Inequality (23) is equivalent to

$$0\le \underset{\left\{\phi <w\right\}}{\int }\left(\phi -a\right)d{\nu }_{\lambda }+\underset{\left\{\phi \ge w\right\}}{\int }\left(w-a\right)d{\nu }_{\lambda }=\underset{\left[c,d\right]}{\int }{\chi }_{1}d{\nu }_{\lambda },w\in \left]a,t_{\phi ,\mu }\right],$$

where

$${\chi }_1\left(x\right):=\left\{\begin{array}{c}\phi \left(x\right)-a\mathrm{if}x\in \left\{\phi <w\right\}\\ w-a\mathrm{if}x\in \left\{\phi \ge w\right\}\end{array}\right.,$$

while Inequality (24) is equivalent to

$$0\le \underset{\left\{\phi <w\right\}}{\int }\left(b-w\right)d{\nu }_{\lambda }+\underset{\left\{\phi \ge w\right\}}{\int }\left(b-\phi \right)d{\nu }_{\lambda }=\underset{\left[c,d\right]}{\int }{\chi }_{2}d{\nu }_{\lambda },w\in \left]t_{\phi ,\mu },b\right[,$$

where

$${\chi }_2\left(x\right):=\left\{\begin{array}{c}b-w\mathrm{if}x\in \left\{\phi <w\right\}\\ b-\phi \left(x\right)\mathrm{if}x\in \left\{\phi \ge w\right\}\end{array}\right..$$

Let $w\in \left]a,b\right[$ be fixed, and assume $\phi$ is increasing. Then, the sets $\left\{\phi <w\right\}$ and $\left\{\phi \ge w\right\}$ are disjoint intervals, whose union is $\left[c,d\right]$, the function ${\chi }_1$ is nonnegative and increasing, while the function ${\chi }_2$ is nonnegative and decreasing, and therefore Lemma 1 can be applied.

We can prove in a similar way if $\phi$ is decreasing. □

Remark 3.

(a) Theorem 8, on the one hand, generalizes Theorem 4 of [7], but also takes a different, more natural approach to the proof. In Theorem 4 of [7], the functions φ and f are continuous, and the Riemann–Stieltjes integral is used.
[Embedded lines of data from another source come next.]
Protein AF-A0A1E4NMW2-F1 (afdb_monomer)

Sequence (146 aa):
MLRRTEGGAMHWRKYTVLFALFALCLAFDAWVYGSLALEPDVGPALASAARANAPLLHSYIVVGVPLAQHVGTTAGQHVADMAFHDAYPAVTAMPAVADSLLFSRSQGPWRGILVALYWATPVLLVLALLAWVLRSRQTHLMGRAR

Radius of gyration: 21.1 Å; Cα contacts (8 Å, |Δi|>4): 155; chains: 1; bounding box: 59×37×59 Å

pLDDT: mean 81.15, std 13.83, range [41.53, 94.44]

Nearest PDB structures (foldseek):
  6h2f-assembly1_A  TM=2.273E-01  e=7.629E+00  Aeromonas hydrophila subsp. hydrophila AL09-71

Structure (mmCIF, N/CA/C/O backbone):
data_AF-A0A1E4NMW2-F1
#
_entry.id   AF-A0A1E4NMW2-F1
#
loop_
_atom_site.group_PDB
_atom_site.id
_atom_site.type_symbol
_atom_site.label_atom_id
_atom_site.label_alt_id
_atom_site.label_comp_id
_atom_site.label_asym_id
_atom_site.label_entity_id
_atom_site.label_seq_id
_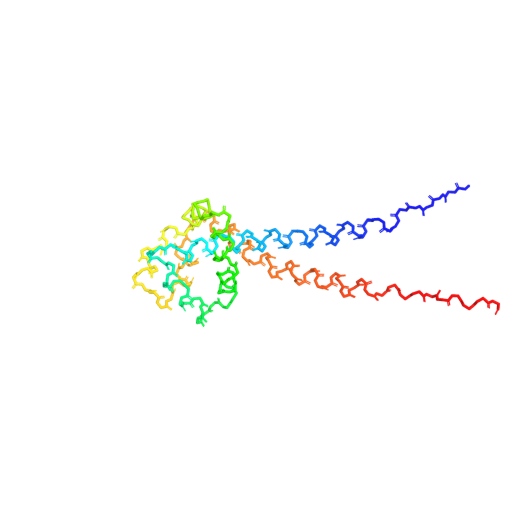atom_site.pdbx_PDB_ins_code
_atom_site.Cartn_x
_atom_site.Cartn_y
_atom_site.Cartn_z
_atom_site.occupancy
_atom_site.B_iso_or_equiv
_atom_site.auth_seq_id
_atom_site.auth_comp_id
_atom_site.auth_asym_id
_atom_site.auth_atom_id
_atom_site.pdbx_PDB_model_num
ATOM 1 N N . MET A 1 1 ? -25.514 22.256 44.020 1.00 41.53 1 MET A N 1
ATOM 2 C CA . MET A 1 1 ? -25.822 21.634 42.711 1.00 41.53 1 MET A CA 1
ATOM 3 C C . MET A 1 1 ? -24.528 21.517 41.911 1.00 41.53 1 MET A C 1
ATOM 5 O O . MET A 1 1 ? -24.111 22.497 41.317 1.00 41.53 1 MET A O 1
ATOM 9 N N . LEU A 1 2 ? -23.853 20.363 41.940 1.00 43.22 2 LEU A N 1
ATOM 10 C CA . LEU A 1 2 ? -22.655 20.112 41.125 1.00 43.22 2 LEU A CA 1
ATOM 11 C C . LEU A 1 2 ? -23.027 19.127 40.016 1.00 43.22 2 LEU A C 1
ATOM 13 O O . LEU A 1 2 ? -23.230 17.938 40.256 1.00 43.22 2 LEU A O 1
ATOM 17 N N . ARG A 1 3 ? -23.193 19.660 38.804 1.00 48.56 3 ARG A N 1
ATOM 18 C CA . ARG A 1 3 ? -23.517 18.904 37.594 1.00 48.56 3 ARG A CA 1
ATOM 19 C C . ARG A 1 3 ? -22.233 18.229 37.111 1.00 48.56 3 ARG A C 1
ATOM 21 O O . ARG A 1 3 ? -21.378 18.862 36.507 1.00 48.56 3 ARG A O 1
ATOM 28 N N . ARG A 1 4 ? -22.076 16.942 37.414 1.00 50.66 4 ARG A N 1
ATOM 29 C CA . ARG A 1 4 ? -20.984 16.116 36.889 1.00 50.66 4 ARG A CA 1
ATOM 30 C C . ARG A 1 4 ? -21.374 15.656 35.481 1.00 50.66 4 ARG A C 1
ATOM 32 O O . ARG A 1 4 ? -22.002 14.618 35.315 1.00 50.66 4 ARG A O 1
ATOM 39 N N . THR A 1 5 ? -21.058 16.461 34.473 1.00 55.44 5 THR A N 1
ATOM 40 C CA . THR A 1 5 ? -21.288 16.155 33.050 1.00 55.44 5 THR A CA 1
ATOM 41 C C . THR A 1 5 ? -19.961 16.029 32.316 1.00 55.44 5 THR A C 1
ATOM 43 O O . THR A 1 5 ? -19.668 16.858 31.470 1.00 55.44 5 THR A O 1
ATOM 46 N N . GLU A 1 6 ? -19.137 15.022 32.624 1.00 46.84 6 GLU A N 1
ATOM 47 C CA . GLU A 1 6 ? -17.857 14.849 31.898 1.00 46.84 6 GLU A CA 1
ATOM 48 C C . GLU A 1 6 ? -17.516 13.408 31.478 1.00 46.84 6 GLU A C 1
ATOM 50 O O . GLU A 1 6 ? -16.501 13.176 30.833 1.00 46.84 6 GLU A O 1
ATOM 55 N N . GLY A 1 7 ? -18.377 12.419 31.735 1.00 48.78 7 GLY A N 1
ATOM 56 C CA . GLY A 1 7 ? -18.044 11.020 31.419 1.00 48.78 7 GLY A CA 1
ATOM 57 C C . GLY A 1 7 ? -18.301 10.572 29.972 1.00 48.78 7 GLY A C 1
ATOM 58 O O . GLY A 1 7 ? -17.610 9.692 29.475 1.00 48.78 7 GLY A O 1
ATOM 59 N N . GLY A 1 8 ? -19.298 11.135 29.276 1.00 49.56 8 GLY A N 1
ATOM 60 C CA . GLY A 1 8 ? -19.813 10.547 28.024 1.00 49.56 8 GLY A CA 1
ATOM 61 C C . GLY A 1 8 ? -19.112 10.999 26.736 1.00 49.56 8 GLY A C 1
ATOM 62 O O . GLY A 1 8 ? -18.912 10.203 25.819 1.00 49.56 8 GLY A O 1
ATOM 63 N N . ALA A 1 9 ? -18.693 12.265 26.663 1.00 48.91 9 ALA A N 1
ATOM 64 C CA . ALA A 1 9 ? -18.168 12.862 25.429 1.00 48.91 9 ALA A CA 1
ATOM 65 C C . ALA A 1 9 ? -16.756 12.367 25.055 1.00 48.91 9 ALA A C 1
ATOM 67 O O . ALA A 1 9 ? -16.354 12.423 23.891 1.00 48.91 9 ALA A O 1
ATOM 68 N N . MET A 1 10 ? -15.991 11.858 26.025 1.00 50.44 10 MET A N 1
ATOM 69 C CA . MET A 1 10 ? -14.583 11.507 25.824 1.00 50.44 10 MET A CA 1
ATOM 70 C C . MET A 1 10 ? -14.390 10.145 25.143 1.00 50.44 10 MET A C 1
ATOM 72 O O . MET A 1 10 ? -13.441 9.974 24.380 1.00 50.44 10 MET A O 1
ATOM 76 N N . HIS A 1 11 ? -15.288 9.183 25.375 1.00 51.81 11 HIS A N 1
ATOM 77 C CA . HIS A 1 11 ? -15.207 7.858 24.749 1.00 51.81 11 HIS A CA 1
ATOM 78 C C . HIS A 1 11 ? -15.552 7.926 23.261 1.00 51.81 11 HIS A C 1
ATOM 80 O O . HIS A 1 11 ? -14.857 7.331 22.443 1.00 51.81 11 HIS A O 1
ATOM 86 N N . TRP A 1 12 ? -16.557 8.726 22.890 1.00 54.84 12 TRP A N 1
ATOM 87 C CA . TRP A 1 12 ? -16.997 8.840 21.500 1.00 54.84 12 TRP A CA 1
ATOM 88 C C . TRP A 1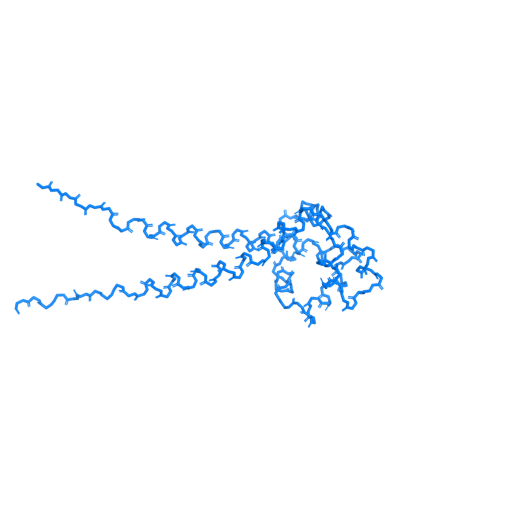 12 ? -15.921 9.456 20.592 1.00 54.84 12 TRP A C 1
ATOM 90 O O . TRP A 1 12 ? -15.690 8.955 19.496 1.00 54.84 12 TRP A O 1
ATOM 100 N N . ARG A 1 13 ? -15.168 10.450 21.093 1.00 65.44 13 ARG A N 1
ATOM 101 C CA . ARG A 1 13 ? -14.026 11.041 20.370 1.00 65.44 13 ARG A CA 1
ATOM 102 C C . ARG A 1 13 ? -12.895 10.035 20.134 1.00 65.44 13 ARG A C 1
ATOM 104 O O . ARG A 1 13 ? -12.328 10.027 19.050 1.00 65.44 13 ARG A O 1
ATOM 111 N N . LYS A 1 14 ? -12.582 9.168 21.105 1.00 72.31 14 LYS A N 1
ATOM 112 C CA . LYS A 1 14 ? -11.470 8.202 20.992 1.00 72.31 14 LYS A CA 1
ATOM 113 C C . LYS A 1 14 ? -11.702 7.173 19.882 1.00 72.31 14 LYS A C 1
ATOM 115 O O . LYS A 1 14 ? -10.782 6.881 19.126 1.00 72.31 14 LYS A O 1
ATOM 120 N N . TYR A 1 15 ? -12.929 6.670 19.744 1.00 73.50 15 TYR A N 1
ATOM 121 C CA . TYR A 1 15 ? -13.267 5.698 18.699 1.00 73.50 15 TYR A CA 1
ATOM 122 C C . TYR A 1 15 ? -13.284 6.319 17.305 1.00 73.50 15 TYR A C 1
ATOM 124 O O . TYR A 1 15 ? -12.763 5.719 16.371 1.00 73.50 15 TYR A O 1
ATOM 132 N N . THR A 1 16 ? -13.822 7.535 17.174 1.00 79.44 16 THR A N 1
ATOM 133 C CA . THR A 1 16 ? -13.793 8.267 15.902 1.00 79.44 16 THR A CA 1
ATOM 134 C C . THR A 1 16 ? -12.362 8.579 15.479 1.00 79.44 16 THR A C 1
ATOM 136 O O . THR A 1 16 ? -12.045 8.440 14.306 1.00 79.44 16 THR A O 1
ATOM 139 N N . VAL A 1 17 ? -11.480 8.933 16.421 1.00 83.44 17 VAL A N 1
ATOM 140 C CA . VAL A 1 17 ? -10.055 9.162 16.132 1.00 83.44 17 VAL A CA 1
ATOM 141 C C . VAL A 1 17 ? -9.364 7.874 15.686 1.00 83.44 17 VAL A C 1
ATOM 143 O O . VAL A 1 17 ? -8.670 7.900 14.679 1.00 83.44 17 VAL A O 1
ATOM 146 N N . LEU A 1 18 ? -9.578 6.744 16.373 1.00 81.50 18 LEU A N 1
ATOM 147 C CA . LEU A 1 18 ? -9.002 5.453 15.967 1.00 81.50 18 LEU A CA 1
ATOM 148 C C . LEU A 1 18 ? -9.488 5.015 14.584 1.00 81.50 18 LEU A C 1
ATOM 150 O O . LEU A 1 18 ? -8.688 4.573 13.767 1.00 81.50 18 LEU A O 1
ATOM 154 N N . PHE A 1 19 ? -10.784 5.166 14.310 1.00 83.19 19 PHE A N 1
ATOM 155 C CA . PHE A 1 19 ? -11.356 4.820 13.013 1.00 83.19 19 PHE A CA 1
ATOM 156 C C . PHE A 1 19 ? -10.867 5.754 11.900 1.00 83.19 19 PHE A C 1
ATOM 158 O O . PHE A 1 19 ? -10.525 5.288 10.819 1.00 83.19 19 PHE A O 1
ATOM 165 N N . ALA A 1 20 ? -10.786 7.060 12.163 1.00 86.00 20 ALA A N 1
ATOM 166 C CA . ALA A 1 20 ? -10.237 8.022 11.213 1.00 86.00 20 ALA A CA 1
ATOM 167 C C . ALA A 1 20 ? -8.755 7.744 10.930 1.00 86.00 20 ALA A C 1
ATOM 169 O O . ALA A 1 20 ? -8.341 7.790 9.777 1.00 86.00 20 ALA A O 1
ATOM 170 N N . LEU A 1 21 ? -7.973 7.403 11.959 1.00 86.69 21 LEU A N 1
ATOM 171 C CA . LEU A 1 21 ? -6.568 7.034 11.808 1.00 86.69 21 LEU A CA 1
ATOM 172 C C . LEU A 1 21 ? -6.417 5.740 10.999 1.00 86.69 21 LEU A C 1
ATOM 174 O O . LEU A 1 21 ? -5.597 5.692 10.091 1.00 86.69 21 LEU A O 1
ATOM 178 N N . PHE A 1 22 ? -7.248 4.730 11.273 1.00 87.19 22 PHE A N 1
ATOM 179 C CA . PHE A 1 22 ? -7.321 3.509 10.470 1.00 87.19 22 PHE A CA 1
ATOM 180 C C . PHE A 1 22 ? -7.622 3.822 9.001 1.00 87.19 22 PHE A C 1
ATOM 182 O O . PHE A 1 22 ? -6.889 3.381 8.123 1.00 87.19 22 PHE A O 1
ATOM 189 N N . ALA A 1 23 ? -8.673 4.601 8.735 1.00 88.56 23 ALA A N 1
ATOM 190 C CA . ALA A 1 23 ? -9.079 4.945 7.378 1.00 88.56 23 ALA A CA 1
ATOM 191 C C . ALA A 1 23 ? -7.990 5.735 6.639 1.00 88.56 23 ALA A C 1
ATOM 193 O O . ALA A 1 23 ? -7.758 5.493 5.460 1.00 88.56 23 ALA A O 1
ATOM 194 N N . LEU A 1 24 ? -7.303 6.647 7.332 1.00 89.62 24 LEU A N 1
ATOM 195 C CA . LEU A 1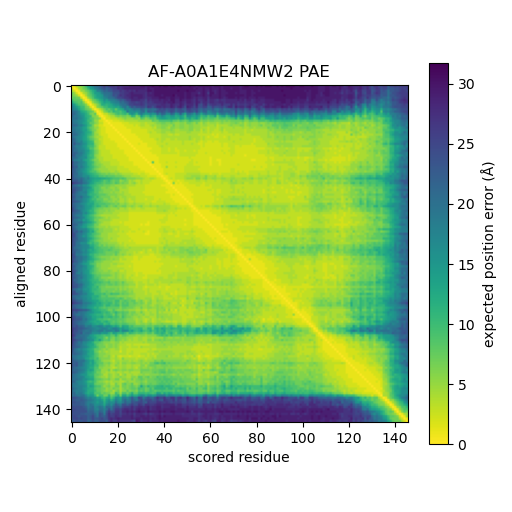 24 ? -6.229 7.452 6.757 1.00 89.62 24 LEU A CA 1
ATOM 196 C C . LEU A 1 24 ? -4.976 6.615 6.466 1.00 89.62 24 LEU A C 1
ATOM 198 O O . LEU A 1 24 ? -4.413 6.751 5.384 1.00 89.62 24 LEU A O 1
ATOM 202 N N . CYS A 1 25 ? -4.578 5.717 7.374 1.00 89.25 25 CYS A N 1
ATOM 203 C CA . CYS A 1 25 ? -3.493 4.762 7.128 1.00 89.25 25 CYS A CA 1
ATOM 204 C C . CYS A 1 25 ? -3.825 3.827 5.961 1.00 89.25 25 CYS A C 1
ATOM 206 O O . CYS A 1 25 ? -3.027 3.713 5.037 1.00 89.25 25 CYS A O 1
ATOM 208 N N . LEU A 1 26 ? -5.027 3.242 5.952 1.00 89.44 26 LEU A N 1
ATOM 209 C CA . LEU A 1 26 ? -5.479 2.364 4.875 1.00 89.44 26 LEU A CA 1
ATOM 210 C C . LEU A 1 26 ? -5.485 3.089 3.525 1.00 89.44 26 LEU A C 1
ATOM 212 O O . LEU A 1 26 ? -5.018 2.537 2.534 1.00 89.44 26 LEU A O 1
ATOM 216 N N . ALA A 1 27 ? -6.014 4.314 3.478 1.00 91.25 27 ALA A N 1
ATOM 217 C CA . ALA A 1 27 ? -6.055 5.104 2.254 1.00 91.25 27 ALA A CA 1
ATOM 218 C C . ALA A 1 27 ? -4.646 5.454 1.761 1.00 91.25 27 ALA A C 1
ATOM 220 O O . ALA A 1 27 ? -4.389 5.375 0.563 1.00 91.25 27 ALA A O 1
ATOM 221 N N . PHE A 1 28 ? -3.735 5.802 2.672 1.00 91.44 28 PHE A N 1
ATOM 222 C CA . PHE A 1 28 ? -2.346 6.091 2.334 1.00 91.44 28 PHE A CA 1
ATOM 223 C C . PHE A 1 28 ? -1.611 4.851 1.807 1.00 91.44 28 PHE A C 1
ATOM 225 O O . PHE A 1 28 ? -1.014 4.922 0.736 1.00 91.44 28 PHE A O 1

(b) The example in Remark 1 (d) shows that under the conditions of Theorem 8 the majorization-type inequality

$${\displaystyle \frac{1}{{\nu }_{\lambda }\left(\left[c,d\right]\right)}}\underset{\left[c,d\right]}{\int }f\circ \left(a+b-\phi \right)d{\nu }_{\lambda }\le f\left(a\right)+f\left(b\right)-{\displaystyle \frac{1}{{\nu }_{\lambda }\left(\left[c,d\right]\right)}}\underset{\left[c,d\right]}{\int }f\circ \phi d{\nu }_{\lambda }$$

does not hold for any convex function $f:\left[a,b\right]\to \mathbb{R}$ in general.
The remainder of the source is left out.